To celebrate the launch of our new Temple Tracts series, Timothy Stacey reviews our latest publication…
Chris Baker and John Reader (2016) 21st Century Religion: Violent Extremism to Civil Society?, London: William Temple Foundation.
In a time of global religious and political turmoil, can we find ‘a synergy between religious and secular that forges new possibilities for a global civil society’? This is the central question of Chis Baker and John Reader’s latest collaboration. The work understands religious extremism as one amongst many forms of disillusionment with a secular modernity that has failed not only to inspire solidarity, but also to develop political structures capable of controlling the key global force it has set in motion: capital. By placing religious extremism alongside other forms of disillusionment, Baker and Reader are able to suggest that the solution to both is the same, namely, rapprochement between people of all religions and none to curate creative responses to social and political problems.
The Temple Tract opens with a discussion of the perceived link between religion and violence. It suggests that although quantitative research reveals a decline in global violence over the last 50 years, there nonetheless remains ‘a very real fear of violence’, which places ‘huge stress on individual well-being and sources of solidarity’. Moreover, this violence has, since the Enlightenment, been associated with religion, and continues to be so, as evidence by reactionary media portrayals of religious extremism.

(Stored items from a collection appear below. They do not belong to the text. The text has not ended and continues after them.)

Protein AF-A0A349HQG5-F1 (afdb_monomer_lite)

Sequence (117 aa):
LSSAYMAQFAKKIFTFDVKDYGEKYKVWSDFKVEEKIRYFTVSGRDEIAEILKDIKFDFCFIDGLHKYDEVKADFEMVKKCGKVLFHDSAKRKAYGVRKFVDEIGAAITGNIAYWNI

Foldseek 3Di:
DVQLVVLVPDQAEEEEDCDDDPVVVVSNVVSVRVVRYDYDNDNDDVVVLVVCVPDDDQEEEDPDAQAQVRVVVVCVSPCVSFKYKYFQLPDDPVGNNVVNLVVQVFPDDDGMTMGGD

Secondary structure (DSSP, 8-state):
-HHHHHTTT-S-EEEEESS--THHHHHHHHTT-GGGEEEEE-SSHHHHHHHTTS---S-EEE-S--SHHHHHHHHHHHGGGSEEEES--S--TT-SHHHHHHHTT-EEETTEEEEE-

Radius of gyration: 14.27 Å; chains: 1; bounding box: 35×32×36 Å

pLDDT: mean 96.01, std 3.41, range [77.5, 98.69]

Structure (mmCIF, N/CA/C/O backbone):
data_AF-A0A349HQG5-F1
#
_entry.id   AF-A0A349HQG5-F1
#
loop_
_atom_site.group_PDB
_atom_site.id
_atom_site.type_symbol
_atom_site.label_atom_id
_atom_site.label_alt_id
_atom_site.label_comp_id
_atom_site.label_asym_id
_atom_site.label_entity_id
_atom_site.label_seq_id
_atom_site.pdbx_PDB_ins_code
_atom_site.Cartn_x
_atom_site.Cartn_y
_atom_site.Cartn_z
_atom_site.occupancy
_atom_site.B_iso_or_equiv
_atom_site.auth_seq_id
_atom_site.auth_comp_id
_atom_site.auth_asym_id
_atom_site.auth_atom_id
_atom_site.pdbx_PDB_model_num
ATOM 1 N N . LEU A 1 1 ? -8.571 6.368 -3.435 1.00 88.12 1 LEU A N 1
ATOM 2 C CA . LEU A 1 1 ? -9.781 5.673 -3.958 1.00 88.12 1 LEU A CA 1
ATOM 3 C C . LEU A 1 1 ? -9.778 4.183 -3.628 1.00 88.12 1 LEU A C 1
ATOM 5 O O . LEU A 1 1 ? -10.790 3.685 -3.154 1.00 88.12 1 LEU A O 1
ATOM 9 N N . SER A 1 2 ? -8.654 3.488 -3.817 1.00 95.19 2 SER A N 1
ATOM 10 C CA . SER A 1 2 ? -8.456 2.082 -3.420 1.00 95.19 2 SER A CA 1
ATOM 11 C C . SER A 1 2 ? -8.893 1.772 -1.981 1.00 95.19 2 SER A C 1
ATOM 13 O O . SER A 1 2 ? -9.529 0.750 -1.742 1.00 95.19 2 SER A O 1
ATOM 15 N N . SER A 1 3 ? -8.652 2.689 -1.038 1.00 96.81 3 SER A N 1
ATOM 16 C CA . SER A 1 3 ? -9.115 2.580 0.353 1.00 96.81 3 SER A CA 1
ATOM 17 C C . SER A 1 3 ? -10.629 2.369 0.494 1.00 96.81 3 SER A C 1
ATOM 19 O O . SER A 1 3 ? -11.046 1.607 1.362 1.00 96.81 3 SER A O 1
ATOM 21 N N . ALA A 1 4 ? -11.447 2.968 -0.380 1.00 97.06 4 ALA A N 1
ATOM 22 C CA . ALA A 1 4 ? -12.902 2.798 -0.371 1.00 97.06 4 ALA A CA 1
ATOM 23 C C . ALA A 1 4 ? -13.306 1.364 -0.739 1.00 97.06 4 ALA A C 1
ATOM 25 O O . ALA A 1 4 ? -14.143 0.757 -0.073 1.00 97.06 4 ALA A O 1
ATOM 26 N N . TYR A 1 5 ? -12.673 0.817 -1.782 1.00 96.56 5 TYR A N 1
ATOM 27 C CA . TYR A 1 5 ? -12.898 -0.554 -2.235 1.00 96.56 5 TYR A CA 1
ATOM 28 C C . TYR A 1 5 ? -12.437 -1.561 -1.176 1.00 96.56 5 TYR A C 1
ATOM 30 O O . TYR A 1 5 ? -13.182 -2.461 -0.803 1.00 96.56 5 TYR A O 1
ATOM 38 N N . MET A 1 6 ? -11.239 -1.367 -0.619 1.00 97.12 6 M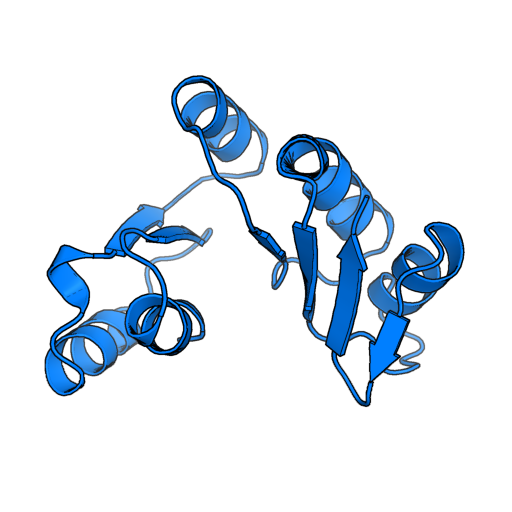ET A N 1
ATOM 39 C CA . MET A 1 6 ? -10.699 -2.244 0.424 1.00 97.12 6 MET A CA 1
ATOM 40 C C . MET A 1 6 ? -11.554 -2.224 1.701 1.00 97.12 6 MET A C 1
ATOM 42 O O . MET A 1 6 ? -11.743 -3.264 2.331 1.00 97.12 6 MET A O 1
ATOM 46 N N . ALA A 1 7 ? -12.140 -1.078 2.063 1.00 97.75 7 ALA A N 1
ATOM 47 C CA . ALA A 1 7 ? -13.014 -0.948 3.232 1.00 97.75 7 ALA A CA 1
ATOM 48 C C . ALA A 1 7 ? -14.354 -1.709 3.115 1.00 97.75 7 ALA A C 1
ATOM 50 O O . ALA A 1 7 ? -15.047 -1.893 4.121 1.00 97.75 7 ALA A O 1
ATOM 51 N N . GLN A 1 8 ? -14.713 -2.206 1.925 1.00 96.69 8 GLN A N 1
ATOM 52 C CA . GLN A 1 8 ? -15.840 -3.134 1.765 1.00 96.69 8 GLN A CA 1
ATOM 53 C C . GLN A 1 8 ? -15.555 -4.490 2.430 1.00 96.69 8 GLN A C 1
ATOM 55 O O . GLN A 1 8 ? -16.470 -5.126 2.948 1.00 96.69 8 GLN A O 1
ATOM 60 N N . PHE A 1 9 ? -14.285 -4.902 2.476 1.00 96.38 9 PHE A N 1
ATOM 61 C CA . PHE A 1 9 ? -13.861 -6.216 2.972 1.00 96.38 9 PHE A CA 1
ATOM 62 C C . PHE A 1 9 ? -13.123 -6.132 4.312 1.00 96.38 9 PHE A C 1
ATOM 64 O O . PHE A 1 9 ? -13.264 -7.009 5.165 1.00 96.38 9 PHE A O 1
ATOM 71 N N . ALA A 1 10 ? -12.339 -5.075 4.520 1.00 97.00 10 ALA A N 1
ATOM 72 C CA . ALA A 1 10 ? -11.564 -4.883 5.736 1.00 97.00 10 ALA A CA 1
ATOM 73 C C . ALA A 1 10 ? -12.419 -4.334 6.888 1.00 97.00 10 ALA A C 1
ATOM 75 O O . ALA A 1 10 ? -13.321 -3.516 6.698 1.00 97.00 10 ALA A O 1
ATOM 76 N N . LYS A 1 11 ? -12.077 -4.728 8.121 1.00 96.56 11 LYS A N 1
ATOM 77 C CA . LYS A 1 11 ? -12.672 -4.155 9.344 1.00 96.56 11 LYS A CA 1
ATOM 78 C C . LYS A 1 11 ? -12.206 -2.721 9.593 1.00 96.56 11 LYS A C 1
ATOM 80 O O . LYS A 1 11 ? -12.957 -1.909 10.121 1.00 96.56 11 LYS A O 1
ATOM 85 N N . LYS A 1 12 ? -10.950 -2.437 9.249 1.00 97.88 12 LYS A N 1
ATOM 86 C CA . LYS A 1 12 ? -10.299 -1.143 9.434 1.00 97.88 12 LYS A CA 1
ATOM 87 C C . LYS A 1 12 ? -9.220 -0.971 8.373 1.00 97.88 12 LYS A C 1
ATOM 89 O O . LYS A 1 12 ? -8.522 -1.930 8.056 1.00 97.88 12 LYS A O 1
ATOM 94 N N . ILE A 1 13 ? -9.087 0.239 7.851 1.00 98.06 13 ILE A N 1
ATOM 95 C CA . ILE A 1 13 ? -8.069 0.631 6.878 1.00 98.06 13 ILE A CA 1
ATOM 96 C C . ILE A 1 13 ? -7.260 1.778 7.469 1.00 98.06 13 ILE A C 1
ATOM 98 O O . ILE A 1 13 ? -7.831 2.742 7.973 1.00 98.06 13 ILE A O 1
ATOM 102 N N . PHE A 1 14 ? -5.939 1.684 7.367 1.00 98.06 14 PHE A N 1
ATOM 103 C CA . PHE A 1 14 ? -5.021 2.799 7.568 1.00 98.06 14 PHE A CA 1
ATOM 104 C C . PHE A 1 14 ? -4.440 3.137 6.196 1.00 98.06 14 PHE A C 1
ATOM 106 O O . PHE A 1 14 ? -3.966 2.241 5.501 1.00 98.06 14 PHE A O 1
ATOM 113 N N . THR A 1 15 ? -4.547 4.391 5.771 1.00 97.56 15 THR A N 1
ATOM 114 C CA . THR A 1 15 ? -4.100 4.837 4.446 1.00 97.56 15 THR A CA 1
ATOM 115 C C . THR A 1 15 ? -3.310 6.129 4.586 1.00 97.56 15 THR A C 1
ATOM 117 O O . THR A 1 15 ? -3.665 6.990 5.393 1.00 97.56 15 THR A O 1
ATOM 120 N N . PHE A 1 16 ? -2.237 6.238 3.811 1.00 97.25 16 PHE A N 1
ATOM 121 C CA . PHE A 1 16 ? -1.233 7.286 3.938 1.00 97.25 16 PHE A CA 1
ATOM 122 C C . PHE A 1 16 ? -1.024 7.933 2.577 1.00 97.25 16 PHE A C 1
ATOM 124 O O . PHE A 1 16 ? -0.799 7.226 1.598 1.00 97.25 16 PHE A O 1
ATOM 131 N N . ASP A 1 17 ? -1.076 9.256 2.525 1.00 96.12 17 ASP A N 1
ATOM 132 C CA . ASP A 1 17 ? -0.836 10.025 1.308 1.00 96.12 17 ASP A CA 1
ATOM 133 C C . ASP A 1 17 ? -0.041 11.288 1.648 1.00 96.12 17 ASP A C 1
ATOM 135 O O . ASP A 1 17 ? -0.210 11.879 2.711 1.00 96.12 17 ASP A O 1
ATOM 139 N N . VAL A 1 18 ? 0.797 11.754 0.722 1.00 95.38 18 VAL A N 1
ATOM 140 C CA . VAL A 1 18 ? 1.554 13.009 0.911 1.00 95.38 18 VAL A CA 1
ATOM 141 C C . VAL A 1 18 ? 0.709 14.267 0.716 1.00 95.38 18 VAL A C 1
ATOM 143 O O . VAL A 1 18 ? 1.149 15.381 0.991 1.00 95.38 18 VAL A O 1
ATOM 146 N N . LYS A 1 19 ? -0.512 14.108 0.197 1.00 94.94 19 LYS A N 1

The writers then take three interesting steps. First, they explain the well-rehearsed argument that Enlightenment principles were developed to move beyond religious violence. Next, however, they suggest that ‘[t]he concepts of ‘religion’ and ‘the secular’…are both Post-Enlightenment inventions. What this implies for contemporary religious resurgence, both violent and peaceful, is that is symptomatic not of Pre-Enlightenment religion, but of a Post-Enlightenment religion that has been narrowed and excluded from the secular public sphere. The third step then, is to suggest what might be called a new, post-secular enlightenment whereby both religious and secular subjects open up to new sets of imaginations, discourses and actions. The Temple Tract further contends that as the nation state proves increasingly less capable of dealing with global phenomena, from terrorism to tax evasion, religions will become increasingly important players, connecting global visions with local communities.
Baker and Reader suggest that all of this theory has two key implications for practice: the first for Christian subjects, and the second for religious and nonreligious subjects more broadly. For Christians, the tract offers a wider understanding of God as a ‘virtual’ being, perhaps, one might add, that encapsulates multifarious ideals for a common good. For religious and nonreligious subjects more broadly, Baker and Reader call for the curation of spaces in which actors can simultaneously put broad differences aside to focus on the ideals they share in common, and have the freedom to develop their own beliefs. The focus on develop one’s own beliefs is particularly important for what Baker and Reader call ‘spiritual capital’: a concept which is ‘not the sole preserve of people who label themselves religious or belong to religious communities’, and whereby ‘the moral energy of values and beliefs gets channelled into practical engagement in civil society, the positive experience of which reinforces the integrity of that moral drive’.
The final section of the tract is aimed at demonstrating the theory in case studies. This section does not offer the kind of empirical analysis academics may expect (for this much of the further reading suggested will help), but rather offers hopeful examples such as may inspire people today to enter the world newly enlightened and excited to engage with people of all religions and none, to reimagine ways of living together.
Dr Timothy Stacey recently completed his PhD which explores social solidarity in an age of religious and ideological diversity. He is based at the Faiths and Civil Society Unit at Goldsmith’s, University of London.